The release engineer must have access to push branches and tags to emissary.git. If anything else is needed, that's a bug.

Checklist

Emissary + chart

RC

  1. Create a rel/vX.Y.Z branch for the release; if you've already created such a branch for a previous RC, then ensure that you're on it.
  2. Look over the release notes (docs/releaseNotes.yml and charts/emissary-ingress/CHANGELOG.md), and edit and commit them as necessary. In particular:
    • Note that both files should contain GA version numbers (no -rc.N suffix).
    • Ensure that releaseNotes.yml reflects the anticipated GA release date.
    • Ensure that the notes reflect the changes you intend to be releasing. You are encouraged to look over the commit log to validate that the release notes are in agreement with the actual changes.
    • Proof-read the entries to make sure that they are written with consistent tone, are ordered in a sane way, et c.
    • If you edit releaseNotes.yml, remember to run make generate-fast (or rm CHANGELOG.md && make $PWD/CHANGELOG.md).
  3. Push that.
  4. (only for the first RC) File a PR for rel/vX.Y.Z. Title it "[vX.Y.Z] Release PR". Feel free to have an empty body. Make sure that you're targeting the appropriate master or release/vX.Y branch.
  5. Wait for the job-promote-to-passed / build GitHub Action to pass on the commit that you pushed. You do not need to wait for any of the tests to pass (if your changes were anything but trivial, then you probably should wait for the tests to pass, but if they're anything but trivial really you should have PRed them separately in order to subject them to code-review, rather than sneaking them in directly on the rel/vX.Y.Z branch).
  6. Create and push Git tags for both Emissary itself and for the chart:
    version=3.1.0-rc.0
    chart_version=8.1.0-rc.0
    git tag --annotate --message="Emissary ${version} release candidate" "v${version}"
    git tag --annotate --message="Emissary Helm chart ${chart_version} release candidate for Emissary ${version}" "chart/v${chart_version}"
    git push origin "v${version}" "chart/v${chart_version}"
  7. That's it! The tags will kick off 2 CI workflows: promote-rc and publish-chart. Both workflows should post in #team-run on datawire.slack.com when they're done, so that folks know that they can begin smoke-testing. Or, if the jobs fail, then they'll post saying that they failed.

GA

Not included in this checklist is smoke-testing, getting the go-ahead from leadership, any coordination with the go-to-market team... this checklist just deals with the mechanics of doing the thing once everyone is ready for it.

  1. On a commit that was previously tagged/promoted to an RC (see above), create and push GA Emissary and chart Git tags:
    version=3.1.0
    chart_version=8.1.0
    git tag --annotate --message="Emissary ${version} GA release" "v${version}"
    git tag --annotate --message="Emissary Helm chart ${chart_version} GA release for Emissary ${version}" "chart/v${chart_version}"
    git push origin "v${version}" "chart/v${chart_version}"
  2. This will kick off 2 CI workflows: promote-ga and publish-chart. Both workflows should post in #team-run on datawire.slack.com when they're done, so that folks know that the release is complete.

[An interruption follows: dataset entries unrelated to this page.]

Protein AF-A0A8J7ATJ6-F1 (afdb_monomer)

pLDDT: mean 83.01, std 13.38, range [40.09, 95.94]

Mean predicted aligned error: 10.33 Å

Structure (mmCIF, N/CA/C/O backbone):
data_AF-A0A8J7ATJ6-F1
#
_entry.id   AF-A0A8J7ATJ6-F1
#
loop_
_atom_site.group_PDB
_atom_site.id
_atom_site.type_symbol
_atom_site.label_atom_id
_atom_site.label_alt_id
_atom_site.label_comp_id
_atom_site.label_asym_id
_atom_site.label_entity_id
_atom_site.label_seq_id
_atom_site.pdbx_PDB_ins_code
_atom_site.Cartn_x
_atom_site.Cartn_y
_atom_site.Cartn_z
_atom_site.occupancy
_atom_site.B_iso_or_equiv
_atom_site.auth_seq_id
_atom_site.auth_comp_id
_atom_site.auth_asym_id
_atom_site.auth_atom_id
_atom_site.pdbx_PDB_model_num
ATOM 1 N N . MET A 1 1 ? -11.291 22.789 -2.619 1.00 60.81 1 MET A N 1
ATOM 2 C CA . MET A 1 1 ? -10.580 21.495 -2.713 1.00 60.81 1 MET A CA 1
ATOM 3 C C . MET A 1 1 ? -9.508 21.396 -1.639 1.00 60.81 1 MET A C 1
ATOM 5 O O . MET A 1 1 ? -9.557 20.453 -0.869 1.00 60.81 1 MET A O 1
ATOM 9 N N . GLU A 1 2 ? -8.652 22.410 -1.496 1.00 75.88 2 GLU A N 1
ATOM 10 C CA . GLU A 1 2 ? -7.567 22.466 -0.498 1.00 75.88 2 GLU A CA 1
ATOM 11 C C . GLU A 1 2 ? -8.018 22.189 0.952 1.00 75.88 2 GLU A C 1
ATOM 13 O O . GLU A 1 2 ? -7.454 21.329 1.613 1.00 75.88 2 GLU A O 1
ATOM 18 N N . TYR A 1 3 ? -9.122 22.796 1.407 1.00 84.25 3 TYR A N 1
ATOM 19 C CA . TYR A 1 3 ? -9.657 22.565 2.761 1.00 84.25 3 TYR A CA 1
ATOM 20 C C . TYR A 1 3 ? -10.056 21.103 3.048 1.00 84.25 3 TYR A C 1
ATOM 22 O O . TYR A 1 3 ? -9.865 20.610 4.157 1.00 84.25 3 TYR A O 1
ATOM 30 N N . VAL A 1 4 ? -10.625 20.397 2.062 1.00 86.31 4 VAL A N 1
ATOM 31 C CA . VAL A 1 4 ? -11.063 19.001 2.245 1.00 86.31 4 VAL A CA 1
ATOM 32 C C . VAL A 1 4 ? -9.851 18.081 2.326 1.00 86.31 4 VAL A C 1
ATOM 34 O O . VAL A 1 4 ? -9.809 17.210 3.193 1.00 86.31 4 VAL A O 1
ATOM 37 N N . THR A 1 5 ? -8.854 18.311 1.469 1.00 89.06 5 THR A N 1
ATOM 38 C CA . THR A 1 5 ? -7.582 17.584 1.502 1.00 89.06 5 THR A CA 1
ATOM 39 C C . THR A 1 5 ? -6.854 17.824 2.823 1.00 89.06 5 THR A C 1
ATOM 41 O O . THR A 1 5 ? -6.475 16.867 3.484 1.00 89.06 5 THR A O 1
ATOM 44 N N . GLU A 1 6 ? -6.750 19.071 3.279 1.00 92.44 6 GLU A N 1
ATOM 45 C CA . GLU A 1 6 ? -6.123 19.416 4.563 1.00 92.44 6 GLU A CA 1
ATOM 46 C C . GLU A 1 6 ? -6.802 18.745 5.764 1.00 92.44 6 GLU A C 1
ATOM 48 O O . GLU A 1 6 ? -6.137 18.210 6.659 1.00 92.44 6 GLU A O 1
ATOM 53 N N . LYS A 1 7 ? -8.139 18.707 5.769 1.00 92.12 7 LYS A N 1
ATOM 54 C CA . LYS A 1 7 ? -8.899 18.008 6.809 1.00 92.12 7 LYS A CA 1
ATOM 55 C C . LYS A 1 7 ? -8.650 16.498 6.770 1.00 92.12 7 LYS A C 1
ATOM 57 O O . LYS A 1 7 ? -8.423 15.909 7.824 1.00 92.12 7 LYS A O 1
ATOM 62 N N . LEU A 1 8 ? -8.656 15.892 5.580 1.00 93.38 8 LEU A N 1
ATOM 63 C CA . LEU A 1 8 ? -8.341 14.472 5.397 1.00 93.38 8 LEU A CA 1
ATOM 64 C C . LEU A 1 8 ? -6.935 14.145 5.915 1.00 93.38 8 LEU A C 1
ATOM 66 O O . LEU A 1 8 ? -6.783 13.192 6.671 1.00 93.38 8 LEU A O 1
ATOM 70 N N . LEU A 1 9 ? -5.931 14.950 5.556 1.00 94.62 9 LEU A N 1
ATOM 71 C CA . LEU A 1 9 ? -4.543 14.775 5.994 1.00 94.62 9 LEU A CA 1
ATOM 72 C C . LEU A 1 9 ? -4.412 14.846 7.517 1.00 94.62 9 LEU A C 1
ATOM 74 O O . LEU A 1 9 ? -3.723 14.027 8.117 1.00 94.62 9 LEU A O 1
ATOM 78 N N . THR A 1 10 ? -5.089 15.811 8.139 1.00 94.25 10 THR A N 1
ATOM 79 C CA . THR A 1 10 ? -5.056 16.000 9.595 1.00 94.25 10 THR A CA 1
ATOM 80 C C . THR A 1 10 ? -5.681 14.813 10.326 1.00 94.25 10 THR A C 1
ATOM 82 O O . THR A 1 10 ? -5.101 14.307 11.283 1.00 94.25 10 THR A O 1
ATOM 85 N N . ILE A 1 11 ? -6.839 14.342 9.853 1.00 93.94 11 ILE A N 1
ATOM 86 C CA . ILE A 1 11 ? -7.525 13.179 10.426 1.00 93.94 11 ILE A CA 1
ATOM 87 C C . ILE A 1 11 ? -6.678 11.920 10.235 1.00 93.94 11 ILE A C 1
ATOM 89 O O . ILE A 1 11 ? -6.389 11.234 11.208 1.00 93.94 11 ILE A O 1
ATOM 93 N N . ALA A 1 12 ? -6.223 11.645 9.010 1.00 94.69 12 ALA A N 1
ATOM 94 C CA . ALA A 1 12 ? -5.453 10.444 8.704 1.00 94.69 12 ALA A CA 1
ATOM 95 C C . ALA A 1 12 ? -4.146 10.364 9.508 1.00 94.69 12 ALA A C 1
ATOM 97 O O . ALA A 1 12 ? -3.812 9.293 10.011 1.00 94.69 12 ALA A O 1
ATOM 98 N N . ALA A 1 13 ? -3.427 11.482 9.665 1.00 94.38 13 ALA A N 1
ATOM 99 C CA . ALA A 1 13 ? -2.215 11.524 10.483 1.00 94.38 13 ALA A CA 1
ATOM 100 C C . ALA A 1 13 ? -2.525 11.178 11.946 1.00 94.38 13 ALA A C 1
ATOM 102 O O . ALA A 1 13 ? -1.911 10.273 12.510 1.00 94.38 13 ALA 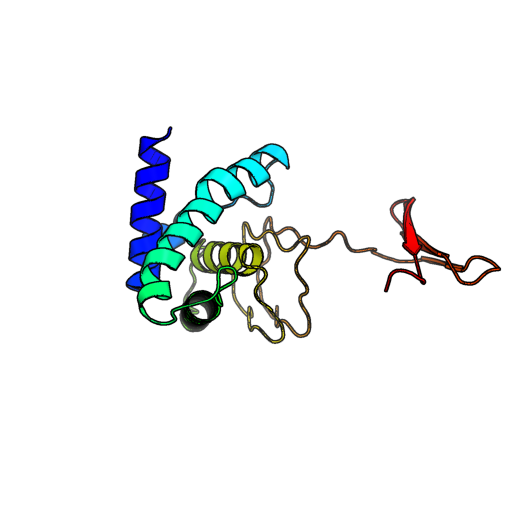A O 1
ATOM 103 N N . HIS A 1 14 ? -3.546 11.824 12.518 1.00 94.19 14 HIS A N 1
ATOM 104 C CA . HIS A 1 14 ? -3.966 11.575 13.893 1.00 94.19 14 HIS A CA 1
ATOM 105 C C . HIS A 1 14 ? -4.415 10.125 14.119 1.00 94.19 14 HIS A C 1
ATOM 107 O O . HIS A 1 14 ? -4.028 9.511 15.108 1.00 94.19 14 HIS A O 1
ATOM 113 N N . GLU A 1 15 ? -5.194 9.553 13.199 1.00 94.06 15 GLU A N 1
ATOM 114 C CA . GLU A 1 15 ? -5.654 8.164 13.285 1.00 94.06 15 GLU A CA 1
ATOM 115 C C . GLU A 1 15 ? -4.506 7.158 13.244 1.00 94.06 15 GLU A C 1
ATOM 117 O O . GLU A 1 15 ? -4.510 6.181 13.997 1.00 94.06 15 GLU A O 1
ATOM 122 N N . ILE A 1 16 ? -3.521 7.389 12.372 1.00 93.88 16 ILE A N 1
ATOM 123 C CA . ILE A 1 16 ? -2.332 6.541 12.283 1.00 93.88 16 ILE A CA 1
ATOM 124 C C . ILE A 1 16 ? -1.553 6.633 13.592 1.00 93.88 16 ILE A C 1
ATOM 126 O O . ILE A 1 16 ? -1.248 5.598 14.176 1.00 93.88 16 ILE A O 1
ATOM 130 N N . GLU A 1 17 ? -1.284 7.837 14.094 1.00 91.62 17 GLU A N 1
ATOM 131 C CA . GLU A 1 17 ? -0.567 8.054 15.358 1.00 91.62 17 GLU A CA 1
ATOM 132 C C . GLU A 1 17 ? -1.279 7.410 16.556 1.00 91.62 17 GLU A C 1
ATOM 134 O O . GLU A 1 17 ? -0.652 6.701 17.345 1.00 91.62 17 GLU A O 1
ATOM 139 N N . ALA A 1 18 ? -2.594 7.601 16.661 1.00 92.00 18 ALA A N 1
ATOM 140 C CA . ALA A 1 18 ? -3.417 7.089 17.754 1.00 92.00 18 ALA A CA 1
ATOM 141 C C . ALA A 1 18 ? -3.791 5.602 17.611 1.00 92.00 18 ALA A C 1
ATOM 143 O O . ALA A 1 18 ? -4.378 5.030 18.528 1.00 92.00 18 ALA A O 1
ATOM 144 N N . GLN A 1 19 ? -3.448 4.962 16.487 1.00 90.44 19 GLN A N 1
ATOM 145 C CA . GLN A 1 19 ? -3.833 3.586 16.147 1.00 90.44 19 GLN A CA 1
ATOM 146 C C . GLN A 1 19 ? -5.360 3.376 16.051 1.00 90.44 19 GLN A C 1
ATOM 148 O O . GLN A 1 19 ? -5.873 2.280 16.284 1.00 90.44 19 GLN A O 1
ATOM 153 N N . THR A 1 20 ? -6.107 4.420 15.681 1.00 88.81 20 THR A N 1
ATOM 154 C CA . THR A 1 20 ? -7.576 4.4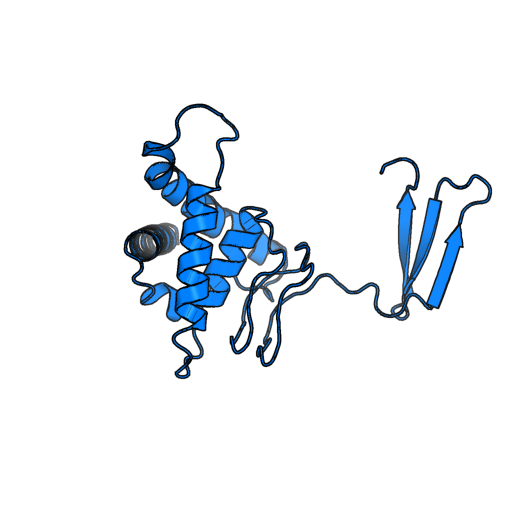19 15.573 1.00 88.81 20 THR A CA 1
ATOM 155 C C . THR A 1 20 ? -8.013 4.639 14.126 1.00 88.81 20 THR A C 1
ATOM 157 O O . THR A 1 20 ? -8.285 5.759 13.724 1.00 88.81 20 THR A O 1
ATOM 160 N N . LEU A 1 21 ? -8.083 3.572 13.325 1.00 87.12 21 LEU A N 1
ATOM 161 C CA . LEU A 1 21 ? -8.323 3.643 11.870 1.00 87.12 21 LEU A CA 1
ATOM 162 C C . LEU A 1 21 ? -9.816 3.776 11.493 1.00 87.12 21 LEU A C 1
ATOM 164 O O . LEU A 1 21 ? -10.319 2.954 10.727 1.00 87.12 21 LEU A O 1
ATOM 168 N N . TRP A 1 22 ? -10.582 4.706 12.061 1.00 86.31 22 TRP A N 1
ATOM 169 C CA . TRP A 1 22 ? -12.029 4.776 11.800 1.00 86.31 22 TRP A CA 1
ATOM 170 C C . TRP A 1 22 ? -12.341 5.330 10.408 1.00 86.31 22 TRP A C 1
ATOM 172 O O . TRP A 1 22 ? -13.012 4.663 9.617 1.00 86.31 22 TRP A O 1
ATOM 182 N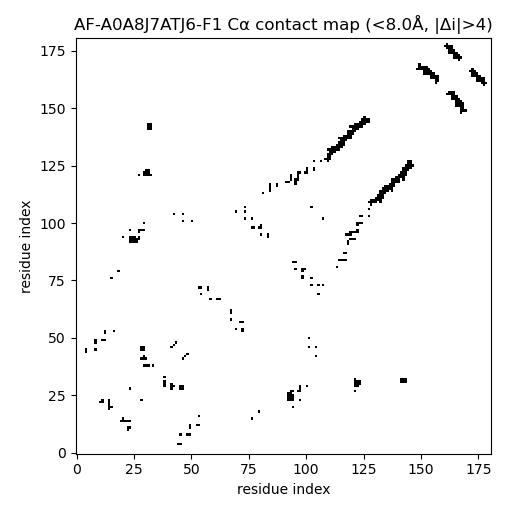 N . ASP A 1 23 ? -11.812 6.500 10.075 1.00 86.25 23 ASP A N 1
ATOM 183 C CA . ASP A 1 23 ? -11.985 7.159 8.786 1.00 86.25 23 ASP A CA 1
ATOM 184 C C . ASP A 1 23 ? -11.150 6.472 7.701 1.00 86.25 23 ASP A C 1
ATOM 186 O O . ASP A 1 23 ? -11.647 6.247 6.592 1.00 86.25 23 ASP A O 1
ATOM 190 N N . LEU A 1 24 ? -9.941 6.002 8.028 1.00 87.12 24 LEU A N 1
ATOM 191 C CA . LEU A 1 24 ? -9.104 5.223 7.105 1.00 87.12 24 LEU A CA 1
ATOM 192 C C . LEU A 1 24 ? -9.727 3.886 6.679 1.00 87.12 24 LEU A C 1
ATOM 194 O O . LEU A 1 24 ? -9.324 3.328 5.660 1.00 87.12 24 LEU A O 1
ATOM 198 N N . LYS A 1 25 ? -10.735 3.379 7.399 1.00 88.94 25 LYS A N 1
ATOM 199 C CA . LYS A 1 25 ? -11.534 2.219 6.969 1.00 88.94 25 LYS A CA 1
ATOM 200 C C . LYS A 1 25 ? -12.581 2.575 5.912 1.00 88.94 25 LYS A C 1
ATOM 202 O O . LYS A 1 25 ? -12.980 1.695 5.150 1.00 88.94 25 LYS A O 1
ATOM 207 N N . THR A 1 26 ? -13.026 3.827 5.848 1.00 87.94 26 THR A N 1
ATOM 208 C CA . THR A 1 26 ? -14.201 4.231 5.054 1.00 87.94 26 THR A CA 1
ATOM 209 C C . THR A 1 26 ? -13.868 4.673 3.633 1.00 87.94 26 THR A C 1
ATOM 211 O O . THR A 1 26 ? -14.658 4.419 2.723 1.00 87.94 26 THR A O 1
ATOM 214 N N . HIS A 1 27 ? -12.693 5.271 3.414 1.00 89.56 27 HIS A N 1
ATOM 215 C CA . HIS A 1 27 ? -12.301 5.819 2.114 1.00 89.56 27 HIS A CA 1
ATOM 216 C C . HIS A 1 27 ? -10.860 5.456 1.744 1.00 89.56 27 HIS A C 1
ATOM 218 O O . HIS A 1 27 ? -9.977 5.396 2.598 1.00 89.56 27 HIS A O 1
ATOM 224 N N . ALA A 1 28 ? -10.620 5.253 0.448 1.00 92.00 28 ALA A N 1
ATOM 225 C CA . ALA A 1 28 ? -9.281 5.053 -0.092 1.00 92.00 28 ALA A CA 1
ATOM 226 C C . ALA A 1 28 ? -8.548 6.397 -0.238 1.00 92.00 28 ALA A C 1
ATOM 228 O O . ALA A 1 28 ? -9.091 7.333 -0.830 1.00 92.00 28 ALA A O 1
ATOM 229 N N . LEU A 1 29 ? -7.306 6.471 0.243 1.00 94.06 29 LEU A N 1
ATOM 230 C CA . LEU A 1 29 ? -6.400 7.606 0.025 1.00 94.06 29 LEU A CA 1
ATOM 231 C C . LEU A 1 29 ? -5.877 7.646 -1.416 1.00 94.06 29 LEU A C 1
ATOM 233 O O . LEU A 1 29 ? -5.666 8.717 -1.980 1.00 94.06 29 LEU A O 1
ATOM 237 N N . LEU A 1 30 ? -5.702 6.469 -2.015 1.00 94.00 30 LEU A N 1
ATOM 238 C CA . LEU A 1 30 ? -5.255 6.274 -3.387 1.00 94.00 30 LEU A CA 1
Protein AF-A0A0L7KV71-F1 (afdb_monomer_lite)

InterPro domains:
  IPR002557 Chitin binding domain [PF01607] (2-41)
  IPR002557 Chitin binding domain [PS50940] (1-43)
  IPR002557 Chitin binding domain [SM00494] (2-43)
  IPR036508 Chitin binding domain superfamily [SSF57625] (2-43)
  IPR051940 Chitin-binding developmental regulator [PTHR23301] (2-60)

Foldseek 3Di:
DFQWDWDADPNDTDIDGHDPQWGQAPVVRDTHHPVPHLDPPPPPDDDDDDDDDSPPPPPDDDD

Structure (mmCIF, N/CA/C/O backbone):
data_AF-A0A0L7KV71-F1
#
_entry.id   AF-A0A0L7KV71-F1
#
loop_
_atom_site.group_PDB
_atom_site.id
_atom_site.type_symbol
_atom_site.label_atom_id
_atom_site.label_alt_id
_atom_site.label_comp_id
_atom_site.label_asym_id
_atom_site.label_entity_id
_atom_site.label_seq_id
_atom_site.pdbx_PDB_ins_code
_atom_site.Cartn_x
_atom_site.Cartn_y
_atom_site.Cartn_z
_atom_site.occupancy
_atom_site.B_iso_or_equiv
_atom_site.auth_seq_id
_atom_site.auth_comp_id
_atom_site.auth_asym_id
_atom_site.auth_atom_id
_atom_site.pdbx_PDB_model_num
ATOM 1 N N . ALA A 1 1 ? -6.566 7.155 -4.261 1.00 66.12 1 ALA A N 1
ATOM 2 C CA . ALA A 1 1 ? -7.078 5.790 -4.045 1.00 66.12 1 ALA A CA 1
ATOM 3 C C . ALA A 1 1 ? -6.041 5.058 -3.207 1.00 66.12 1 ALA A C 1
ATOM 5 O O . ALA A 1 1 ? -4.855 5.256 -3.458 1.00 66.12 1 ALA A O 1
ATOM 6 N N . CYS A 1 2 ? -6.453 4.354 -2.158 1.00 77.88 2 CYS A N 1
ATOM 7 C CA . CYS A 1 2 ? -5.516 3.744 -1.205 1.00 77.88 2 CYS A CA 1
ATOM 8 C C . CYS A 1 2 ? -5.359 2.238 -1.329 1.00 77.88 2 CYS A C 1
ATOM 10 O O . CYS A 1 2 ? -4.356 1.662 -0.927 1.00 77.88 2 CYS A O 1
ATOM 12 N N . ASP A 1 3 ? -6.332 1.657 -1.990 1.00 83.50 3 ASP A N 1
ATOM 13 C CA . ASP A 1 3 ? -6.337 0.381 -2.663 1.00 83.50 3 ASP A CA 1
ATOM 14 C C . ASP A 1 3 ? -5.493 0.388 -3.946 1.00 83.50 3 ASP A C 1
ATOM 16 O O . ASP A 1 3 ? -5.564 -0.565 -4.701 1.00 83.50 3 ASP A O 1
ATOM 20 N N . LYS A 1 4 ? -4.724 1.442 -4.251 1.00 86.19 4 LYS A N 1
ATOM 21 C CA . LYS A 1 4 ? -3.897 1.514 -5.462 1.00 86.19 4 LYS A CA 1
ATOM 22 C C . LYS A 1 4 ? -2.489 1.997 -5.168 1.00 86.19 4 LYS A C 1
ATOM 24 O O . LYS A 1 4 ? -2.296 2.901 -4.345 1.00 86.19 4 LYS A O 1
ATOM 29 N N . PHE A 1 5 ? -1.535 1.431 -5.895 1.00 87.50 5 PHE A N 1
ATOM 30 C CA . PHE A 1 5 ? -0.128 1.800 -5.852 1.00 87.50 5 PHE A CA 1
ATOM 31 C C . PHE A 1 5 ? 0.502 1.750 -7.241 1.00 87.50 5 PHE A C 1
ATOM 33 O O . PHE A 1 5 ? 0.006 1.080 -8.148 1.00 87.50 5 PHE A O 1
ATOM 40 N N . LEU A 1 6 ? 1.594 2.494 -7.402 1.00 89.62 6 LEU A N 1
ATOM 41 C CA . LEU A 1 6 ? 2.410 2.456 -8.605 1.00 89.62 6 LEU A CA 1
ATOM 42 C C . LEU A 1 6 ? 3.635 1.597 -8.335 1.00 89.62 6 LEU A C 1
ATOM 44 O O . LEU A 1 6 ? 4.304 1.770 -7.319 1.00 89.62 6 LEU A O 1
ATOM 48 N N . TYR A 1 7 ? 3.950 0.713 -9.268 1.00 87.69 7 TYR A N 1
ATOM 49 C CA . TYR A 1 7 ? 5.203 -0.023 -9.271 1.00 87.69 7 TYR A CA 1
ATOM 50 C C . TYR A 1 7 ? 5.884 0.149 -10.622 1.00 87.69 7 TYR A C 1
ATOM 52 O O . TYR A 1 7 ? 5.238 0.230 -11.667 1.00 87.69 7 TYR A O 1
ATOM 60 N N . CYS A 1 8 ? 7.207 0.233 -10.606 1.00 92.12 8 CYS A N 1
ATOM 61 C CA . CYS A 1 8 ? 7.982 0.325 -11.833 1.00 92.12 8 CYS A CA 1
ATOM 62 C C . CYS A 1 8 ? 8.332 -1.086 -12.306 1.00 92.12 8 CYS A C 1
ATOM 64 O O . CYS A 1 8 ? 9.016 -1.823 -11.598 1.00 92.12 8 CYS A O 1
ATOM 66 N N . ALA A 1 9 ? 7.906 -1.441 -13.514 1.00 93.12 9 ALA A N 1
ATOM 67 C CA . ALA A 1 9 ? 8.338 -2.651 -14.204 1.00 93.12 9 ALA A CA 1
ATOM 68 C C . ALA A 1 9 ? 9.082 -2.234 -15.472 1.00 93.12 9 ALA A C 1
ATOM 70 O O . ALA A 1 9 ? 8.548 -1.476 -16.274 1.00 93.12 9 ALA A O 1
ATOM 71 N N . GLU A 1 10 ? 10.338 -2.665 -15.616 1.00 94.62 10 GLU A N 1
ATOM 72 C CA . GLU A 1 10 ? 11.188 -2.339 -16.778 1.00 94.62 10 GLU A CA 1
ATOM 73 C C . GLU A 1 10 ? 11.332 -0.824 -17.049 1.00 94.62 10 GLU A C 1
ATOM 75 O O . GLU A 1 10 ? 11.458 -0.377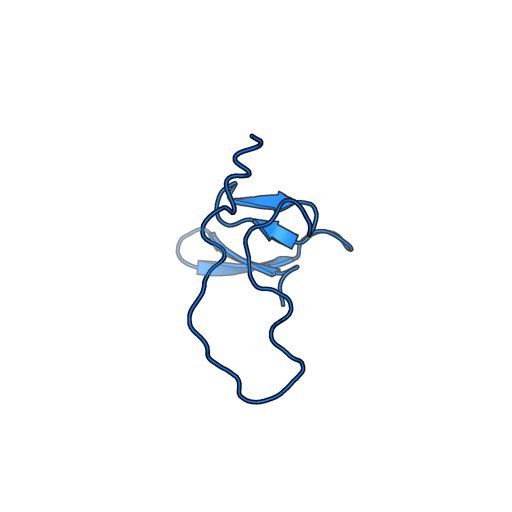 -18.185 1.00 94.62 10 GLU A O 1
ATOM 80 N N . GLY A 1 11 ? 11.301 -0.008 -15.989 1.00 94.81 11 GLY A N 1
ATOM 81 C CA . GLY A 1 11 ? 11.353 1.456 -16.098 1.00 94.81 11 GLY A CA 1
ATOM 82 C C . GLY A 1 11 ? 10.026 2.112 -16.496 1.00 94.81 11 GLY A C 1
ATOM 83 O O . GLY A 1 11 ? 9.969 3.334 -16.616 1.00 94.81 11 GLY A O 1
ATOM 84 N N . VAL A 1 12 ? 8.955 1.332 -16.653 1.00 95.25 12 VAL A N 1
ATOM 85 C CA . VAL A 1 12 ? 7.603 1.819 -16.940 1.00 95.25 12 VAL A CA 1
ATOM 86 C C . VAL A 1 12 ? 6.771 1.819 -15.650 1.00 95.25 12 VAL A C 1
ATOM 88 O O . VAL A 1 12 ? 6.685 0.785 -14.978 1.00 95.25 12 VAL A O 1
ATOM 91 N N . PRO A 1 13 ? 6.149 2.951 -15.270 1.00 91.69 13 PRO A N 1
ATOM 92 C CA . PRO A 1 13 ? 5.237 2.991 -14.135 1.00 91.69 13 PRO A CA 1
ATOM 93 C C . PRO A 1 13 ? 3.939 2.256 -14.480 1.00 91.69 13 PRO A C 1
ATOM 95 O O . PRO A 1 13 ? 3.278 2.565 -15.470 1.00 91.69 13 PRO A O 1
ATOM 98 N N . ASN A 1 14 ? 3.568 1.295 -13.643 1.00 93.50 14 ASN A N 1
ATOM 99 C CA . ASN A 1 14 ? 2.348 0.512 -13.757 1.00 93.50 14 ASN A CA 1
ATOM 100 C C . ASN A 1 14 ? 1.481 0.731 -12.518 1.00 93.50 14 ASN A C 1
ATOM 102 O O . ASN A 1 14 ? 1.982 0.741 -11.394 1.00 93.50 14 ASN A O 1
ATOM 106 N N . GLU A 1 15 ? 0.177 0.900 -12.724 1.00 92.38 15 GLU A N 1
ATOM 107 C CA . GLU A 1 15 ? -0.796 0.969 -11.635 1.00 92.38 15 GLU A CA 1
ATOM 108 C C . GLU A 1 15 ? -1.252 -0.439 -11.267 1.00 92.38 15 GLU A C 1
ATOM 110 O O . GLU A 1 15 ? -1.717 -1.199 -12.116 1.00 92.38 15 GLU A O 1
ATOM 115 N N . HIS A 1 16 ? -1.152 -0.768 -9.985 1.00 91.31 16 HIS A N 1
ATOM 116 C CA . HIS A 1 16 ? -1.723 -1.975 -9.417 1.00 91.31 16 HIS A CA 1
ATOM 117 C C . HIS A 1 16 ? -2.781 -1.603 -8.384 1.00 91.31 16 HIS A C 1
ATOM 119 O O . HIS A 1 16 ? -2.651 -0.611 -7.664 1.00 91.31 16 HIS A O 1
ATOM 125 N N . SER A 1 17 ? -3.835 -2.412 -8.308 1.00 92.19 17 SER A N 1
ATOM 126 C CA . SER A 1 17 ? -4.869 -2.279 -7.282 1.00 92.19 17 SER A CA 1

Or, if the jobs fail, then they'll post saying that they failed.
  3. Because our automation is bad, it's necessary for you to manually run ./releng/release-mirror-images --ga-version=3.1.0. CI should eventually be taught to do this.
  4. You probably have a getambassador.io.git docs PR that you need to go merge.
  5. Merge the "[vX.Y.Z] Release PR"; if you lolly-gag on merging this, people on datawire-oss.slack.com will start complaining that the changelog on master doesn't have the most recent release.

Chart without Emissary

This doesn't work right now. The machinery won't know which Emissary version the chart should refer to; it would publish a chart containing a dev Emissary version.